When you find the line with "ATOM 148 N N" among the records below, reproduce it and each line after it exactly, ending with the line with "ATOM 178 C C".

:: EXERCISE MATERIAL

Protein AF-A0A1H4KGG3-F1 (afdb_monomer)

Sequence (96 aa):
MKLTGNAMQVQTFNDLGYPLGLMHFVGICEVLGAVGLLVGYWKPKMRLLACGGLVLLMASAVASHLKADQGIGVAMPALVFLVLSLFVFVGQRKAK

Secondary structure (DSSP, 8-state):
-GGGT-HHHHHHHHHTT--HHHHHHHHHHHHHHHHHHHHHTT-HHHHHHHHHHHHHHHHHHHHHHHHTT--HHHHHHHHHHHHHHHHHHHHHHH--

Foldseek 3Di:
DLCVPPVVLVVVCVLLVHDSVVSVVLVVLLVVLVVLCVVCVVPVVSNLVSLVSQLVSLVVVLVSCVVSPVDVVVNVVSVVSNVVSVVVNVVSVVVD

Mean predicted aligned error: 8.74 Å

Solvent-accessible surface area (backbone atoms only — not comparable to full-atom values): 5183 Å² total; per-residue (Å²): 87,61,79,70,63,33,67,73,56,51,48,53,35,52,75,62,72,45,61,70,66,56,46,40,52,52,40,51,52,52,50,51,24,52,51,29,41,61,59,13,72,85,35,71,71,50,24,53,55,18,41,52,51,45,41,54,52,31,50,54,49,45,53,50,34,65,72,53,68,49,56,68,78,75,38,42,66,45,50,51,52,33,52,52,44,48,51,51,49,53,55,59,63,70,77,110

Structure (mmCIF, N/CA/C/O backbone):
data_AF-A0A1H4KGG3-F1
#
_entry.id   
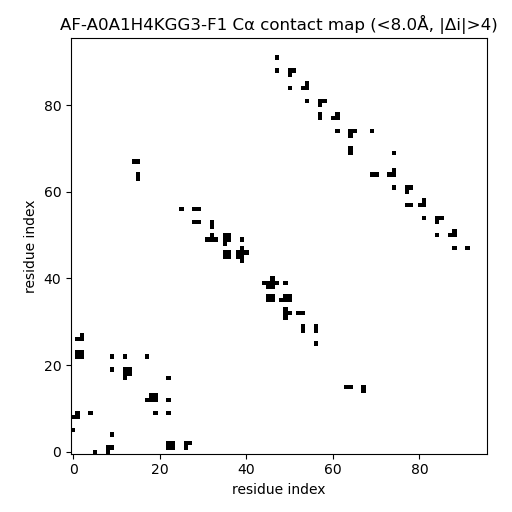AF-A0A1H4KGG3-F1
#
loop_
_atom_site.group_PDB
_atom_site.id
_atom_site.type_symbol
_atom_site.label_atom_id
_atom_site.label_alt_id
_atom_site.label_comp_id
_atom_site.label_asym_id
_atom_site.label_entity_id
_atom_site.label_seq_id
_atom_site.pdbx_PDB_ins_code
_atom_site.Cartn_x
_atom_site.Cartn_y
_atom_site.Cartn_z
_atom_site.occupancy
_atom_site.B_iso_or_equiv
_atom_site.auth_seq_id
_atom_site.auth_comp_id
_atom_site.auth_asym_id
_atom_site.auth_atom_id
_atom_site.pdbx_PDB_model_num
ATOM 1 N N . MET A 1 1 ? 3.128 10.460 -8.558 1.00 51.16 1 MET A N 1
ATOM 2 C CA . MET A 1 1 ? 1.996 9.596 -8.185 1.00 51.16 1 MET A CA 1
ATOM 3 C C . MET A 1 1 ? 1.723 8.626 -9.322 1.00 51.16 1 MET A C 1
ATOM 5 O O . MET A 1 1 ? 2.020 8.958 -10.465 1.00 51.16 1 MET A O 1
ATOM 9 N N . LYS A 1 2 ? 1.150 7.456 -9.017 1.00 58.66 2 LYS A N 1
ATOM 10 C CA . LYS A 1 2 ? 0.820 6.391 -9.985 1.00 58.66 2 LYS A CA 1
ATOM 11 C C . LYS A 1 2 ? -0.070 6.922 -11.114 1.00 58.66 2 LYS A C 1
ATOM 13 O O . LYS A 1 2 ? 0.083 6.544 -12.260 1.00 58.66 2 LYS A O 1
ATOM 18 N N . LEU A 1 3 ? -0.943 7.869 -10.774 1.00 56.69 3 LEU A N 1
ATOM 19 C CA . LEU A 1 3 ? -1.860 8.551 -11.689 1.00 56.69 3 LEU A CA 1
ATOM 20 C C . LEU A 1 3 ? -1.225 9.722 -12.453 1.00 56.69 3 LEU A C 1
ATOM 22 O O . LEU A 1 3 ? -1.761 10.149 -13.464 1.00 56.69 3 LEU A O 1
ATOM 26 N N . THR A 1 4 ? -0.095 10.251 -11.976 1.00 59.59 4 THR A N 1
ATOM 27 C CA . THR A 1 4 ? 0.629 11.347 -12.641 1.00 59.59 4 THR A CA 1
ATOM 28 C C . THR A 1 4 ? 1.820 10.853 -13.460 1.00 59.59 4 THR A C 1
ATOM 30 O O . THR A 1 4 ? 2.631 11.667 -13.885 1.00 59.59 4 THR A O 1
ATOM 33 N N . GLY A 1 5 ? 1.970 9.535 -13.650 1.00 61.19 5 GLY A N 1
ATOM 34 C CA . GLY A 1 5 ? 3.041 8.973 -14.477 1.00 61.19 5 GLY A CA 1
ATOM 35 C C . GLY A 1 5 ? 4.448 9.266 -13.953 1.00 61.19 5 GLY A C 1
ATOM 36 O O . GLY A 1 5 ? 5.349 9.537 -14.738 1.00 61.19 5 GLY A O 1
ATOM 37 N N . ASN A 1 6 ? 4.655 9.252 -12.630 1.00 73.62 6 ASN A N 1
ATOM 38 C CA . ASN A 1 6 ? 5.988 9.502 -12.073 1.00 73.62 6 ASN A CA 1
ATOM 39 C C . ASN A 1 6 ? 6.998 8.469 -12.607 1.00 73.62 6 ASN A C 1
ATOM 41 O O . ASN A 1 6 ? 6.735 7.268 -12.514 1.00 73.62 6 ASN A O 1
ATOM 45 N N . ALA A 1 7 ? 8.145 8.938 -13.111 1.00 72.88 7 ALA A N 1
ATOM 46 C CA . ALA A 1 7 ? 9.160 8.133 -13.791 1.00 72.88 7 ALA A CA 1
ATOM 47 C C . ALA A 1 7 ? 9.556 6.876 -13.001 1.00 72.88 7 ALA A C 1
ATOM 49 O O . ALA A 1 7 ? 9.653 5.796 -13.571 1.00 72.88 7 ALA A O 1
ATOM 50 N N . MET A 1 8 ? 9.660 6.985 -11.674 1.00 71.19 8 MET A N 1
ATOM 51 C CA . MET A 1 8 ? 9.978 5.852 -10.799 1.00 71.19 8 MET A CA 1
ATOM 52 C C . MET A 1 8 ? 8.922 4.731 -10.851 1.00 71.19 8 MET A C 1
ATOM 54 O O . MET A 1 8 ? 9.272 3.559 -10.884 1.00 71.19 8 MET A O 1
ATOM 58 N N . GLN A 1 9 ? 7.628 5.070 -10.898 1.00 69.56 9 GLN A N 1
ATOM 59 C CA . GLN A 1 9 ? 6.545 4.075 -10.944 1.00 69.56 9 GLN A CA 1
ATOM 60 C C . GLN A 1 9 ? 6.339 3.511 -12.347 1.00 69.56 9 GLN A C 1
ATOM 62 O O . GLN A 1 9 ? 6.048 2.326 -12.484 1.00 69.56 9 GLN A O 1
ATOM 67 N N . VAL A 1 10 ? 6.535 4.339 -13.375 1.00 74.31 10 VAL A N 1
ATOM 68 C CA . VAL A 1 10 ? 6.537 3.894 -14.773 1.00 74.31 10 VAL A CA 1
ATOM 69 C C . VAL A
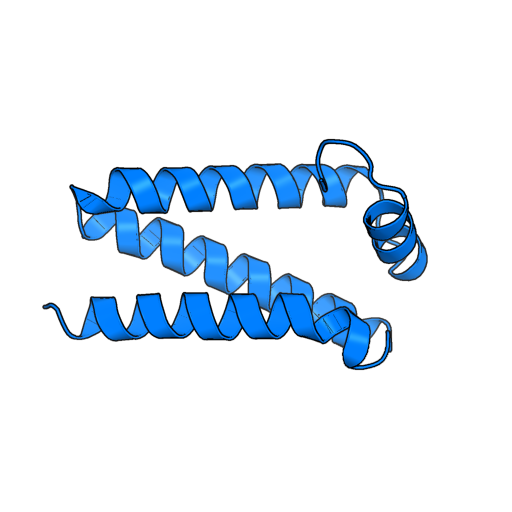 1 10 ? 7.648 2.871 -14.991 1.00 74.31 10 VAL A C 1
ATOM 71 O O . VAL A 1 10 ? 7.390 1.810 -15.551 1.00 74.31 10 VAL A O 1
ATOM 74 N N . GLN A 1 11 ? 8.849 3.151 -14.482 1.00 73.19 11 GLN A N 1
ATOM 75 C CA . GLN A 1 11 ? 9.993 2.254 -14.589 1.00 73.19 11 GLN A CA 1
ATOM 76 C C . GLN A 1 11 ? 9.749 0.939 -13.843 1.00 73.19 11 GLN A C 1
ATOM 78 O O . GLN A 1 11 ? 9.864 -0.112 -14.455 1.00 73.19 11 GLN A O 1
ATOM 83 N N . THR A 1 12 ? 9.249 0.978 -12.600 1.00 73.50 12 THR A N 1
ATOM 84 C CA . THR A 1 12 ? 8.856 -0.242 -11.870 1.00 73.50 12 THR A CA 1
ATOM 85 C C . THR A 1 12 ? 7.860 -1.103 -12.649 1.00 73.50 12 THR A C 1
ATOM 87 O O . THR A 1 12 ? 8.054 -2.308 -12.740 1.00 73.50 12 THR A O 1
ATOM 90 N N . PHE A 1 13 ? 6.802 -0.519 -13.223 1.00 73.31 13 PHE A N 1
ATOM 91 C CA . PHE A 1 13 ? 5.819 -1.285 -14.002 1.00 73.31 13 PHE A CA 1
ATOM 92 C C . PHE A 1 13 ? 6.404 -1.857 -15.296 1.00 73.31 13 PHE A C 1
ATOM 94 O O . PHE A 1 13 ? 6.047 -2.971 -15.673 1.00 73.31 13 PHE A O 1
ATOM 101 N N . ASN A 1 14 ? 7.319 -1.128 -15.937 1.00 76.06 14 ASN A N 1
ATOM 102 C CA . ASN A 1 14 ? 8.010 -1.584 -17.138 1.00 76.06 14 ASN A CA 1
ATOM 103 C C . ASN A 1 14 ? 8.980 -2.738 -16.828 1.00 76.06 14 ASN A C 1
ATOM 105 O O . ASN A 1 14 ? 8.967 -3.748 -17.521 1.00 76.06 14 ASN A O 1
ATOM 109 N N . ASP A 1 15 ? 9.735 -2.641 -15.730 1.00 74.38 15 ASP A N 1
ATOM 110 C CA . ASP A 1 15 ? 10.603 -3.714 -15.231 1.00 74.38 15 ASP A CA 1
ATOM 111 C C . ASP A 1 15 ? 9.797 -4.955 -14.790 1.00 74.38 15 ASP A C 1
ATOM 113 O O . ASP A 1 15 ? 10.280 -6.079 -14.885 1.00 74.38 15 ASP A O 1
ATOM 117 N N . LEU A 1 16 ? 8.552 -4.775 -14.328 1.00 70.75 16 LEU A N 1
ATOM 118 C CA . LEU A 1 16 ? 7.615 -5.872 -14.039 1.00 70.75 16 LEU A CA 1
ATOM 119 C C . LEU A 1 16 ? 6.982 -6.475 -15.312 1.00 70.75 16 LEU A C 1
ATOM 121 O O . LEU A 1 16 ? 6.257 -7.466 -15.218 1.00 70.75 16 LEU A O 1
ATOM 125 N N . GLY A 1 17 ? 7.187 -5.866 -16.485 1.00 73.25 17 GLY A N 1
ATOM 126 C CA . GLY A 1 17 ? 6.547 -6.259 -17.743 1.00 73.25 17 GLY A CA 1
ATOM 127 C C . GLY A 1 17 ? 5.042 -5.971 -17.805 1.00 73.25 17 GLY A C 1
ATOM 128 O O . GLY A 1 17 ? 4.340 -6.530 -18.649 1.00 73.25 17 GLY A O 1
ATOM 129 N N . TYR A 1 18 ? 4.515 -5.121 -16.918 1.00 77.75 18 TYR A N 1
ATOM 130 C CA . TYR A 1 18 ? 3.094 -4.784 -16.889 1.00 77.75 18 TYR A CA 1
ATOM 131 C C . TYR A 1 18 ? 2.772 -3.538 -17.723 1.00 77.75 18 TYR A C 1
ATOM 133 O O . TYR A 1 18 ? 3.504 -2.547 -17.690 1.00 77.75 18 TYR A O 1
ATOM 141 N N . PRO A 1 19 ? 1.615 -3.520 -18.412 1.00 79.62 19 PRO A N 1
ATOM 142 C CA . PRO A 1 19 ? 1.177 -2.342 -19.142 1.00 79.62 19 PRO A CA 1
ATOM 143 C C . PRO A 1 19 ? 0.850 -1.191 -18.183 1.00 79.62 19 PRO A C 1
ATOM 145 O O . PRO A 1 19 ? 0.254 -1.383 -17.120 1.00 79.62 19 PRO A O 1
ATOM 148 N N . LEU A 1 20 ? 1.142 0.039 -18.613 1.00 78.38 20 LEU A N 1
ATOM 149 C CA . LEU A 1 20 ? 0.848 1.270 -17.863 1.00 78.38 20 LEU A CA 1
ATOM 150 C C . LEU A 1 20 ? -0.641 1.426 -17.509 1.00 78.38 20 LEU A C 1
ATOM 152 O O . LEU A 1 20 ? -0.977 2.102 -16.540 1.00 78.38 20 LEU A O 1
ATOM 156 N N . GLY A 1 21 ? -1.550 0.784 -18.247 1.00 78.00 21 GLY A N 1
ATOM 157 C CA . GLY A 1 21 ? -2.971 0.735 -17.887 1.00 78.00 21 GLY A CA 1
ATOM 158 C C . GLY A 1 21 ? -3.217 0.085 -16.520 1.00 78.00 21 GLY A C 1
ATOM 159 O O . GLY A 1 21 ? -4.028 0.582 -15.739 1.00 78.00 21 GLY A O 1
ATOM 160 N N . LEU A 1 22 ? -2.457 -0.962 -16.179 1.00 78.56 22 LEU A N 1
ATOM 161 C CA . LEU A 1 22 ? -2.557 -1.647 -14.888 1.00 78.56 22 LEU A CA 1
ATOM 162 C C . LEU A 1 22 ? -2.058 -0.744 -13.748 1.00 78.56 22 LEU A C 1
ATOM 164 O O . LEU A 1 22 ? -2.651 -0.738 -12.672 1.00 78.56 22 LEU A O 1
ATOM 168 N N . MET A 1 23 ? -1.052 0.102 -14.008 1.00 79.44 23 MET A N 1
ATOM 169 C CA . MET A 1 23 ? -0.591 1.131 -13.065 1.00 79.44 23 MET A CA 1
ATOM 170 C C . MET A 1 23 ? -1.713 2.104 -12.684 1.00 79.44 23 MET A C 1
ATOM 172 O O . MET A 1 23 ? -1.913 2.388 -11.501 1.00 79.44 23 MET A O 1
ATOM 176 N N . HIS A 1 24 ? -2.470 2.586 -13.673 1.00 78.81 24 HIS A N 1
ATOM 177 C CA . HIS A 1 24 ? -3.593 3.497 -13.441 1.00 78.81 24 HIS A CA 1
ATOM 178 C C . HIS A 1 24 ? -4.765 2.790 -12.756 1.00 78.81 24 HIS A C 1
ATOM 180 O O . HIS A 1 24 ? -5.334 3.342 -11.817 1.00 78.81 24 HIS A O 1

::::

## RESPONSE TO THE EXERCISE
ATOM 148 N N . LEU A 1 20 ? 1.142 0.039 -18.613 1.00 78.38 20 LEU A N 1
ATOM 149 C CA . LEU A 1 20 ? 0.848 1.270 -17.863 1.00 78.38 20 LEU A CA 1
ATOM 150 C C . LEU A 1 20 ? -0.641 1.426 -17.509 1.00 78.38 20 LEU A C 1
ATOM 152 O O . LEU A 1 20 ? -0.977 2.102 -16.540 1.00 78.38 20 LEU A O 1
ATOM 156 N N . GLY A 1 21 ? -1.550 0.784 -18.247 1.00 78.00 21 GLY A N 1
ATOM 157 C CA . GLY A 1 21 ? -2.971 0.735 -17.887 1.00 78.00 21 GLY A CA 1
ATOM 158 C C . GLY A 1 21 ? -3.217 0.085 -16.520 1.00 78.00 21 GLY A C 1
ATOM 159 O O . GLY A 1 21 ? -4.028 0.582 -15.739 1.00 78.00 21 GLY A O 1
ATOM 160 N N . LEU A 1 22 ? -2.457 -0.962 -16.179 1.00 78.56 22 LEU A N 1
ATOM 161 C CA . LEU A 1 22 ? -2.557 -1.647 -14.888 1.00 78.56 22 LEU A CA 1
ATOM 162 C C . LEU A 1 22 ? -2.058 -0.744 -13.748 1.00 78.56 22 LEU A C 1
ATOM 164 O O . LEU A 1 22 ? -2.651 -0.738 -12.672 1.00 78.56 22 LEU A O 1
ATOM 168 N N . MET A 1 23 ? -1.052 0.102 -14.008 1.00 79.44 23 MET A N 1
ATOM 169 C CA . MET A 1 23 ? -0.591 1.131 -13.065 1.00 79.44 23 MET A CA 1
ATOM 170 C C . MET A 1 23 ? -1.713 2.104 -12.684 1.00 79.44 23 MET A C 1
ATOM 172 O O . MET A 1 23 ? -1.913 2.388 -11.501 1.00 79.44 23 MET A O 1
ATOM 176 N N . HIS A 1 24 ? -2.470 2.586 -13.673 1.00 78.81 24 HIS A N 1
ATOM 177 C CA . HIS A 1 24 ? -3.593 3.497 -13.441 1.00 78.81 24 HIS A CA 1
ATOM 178 C C . HIS A 1 24 ? -4.765 2.790 -12.756 1.00 78.81 24 HIS A C 1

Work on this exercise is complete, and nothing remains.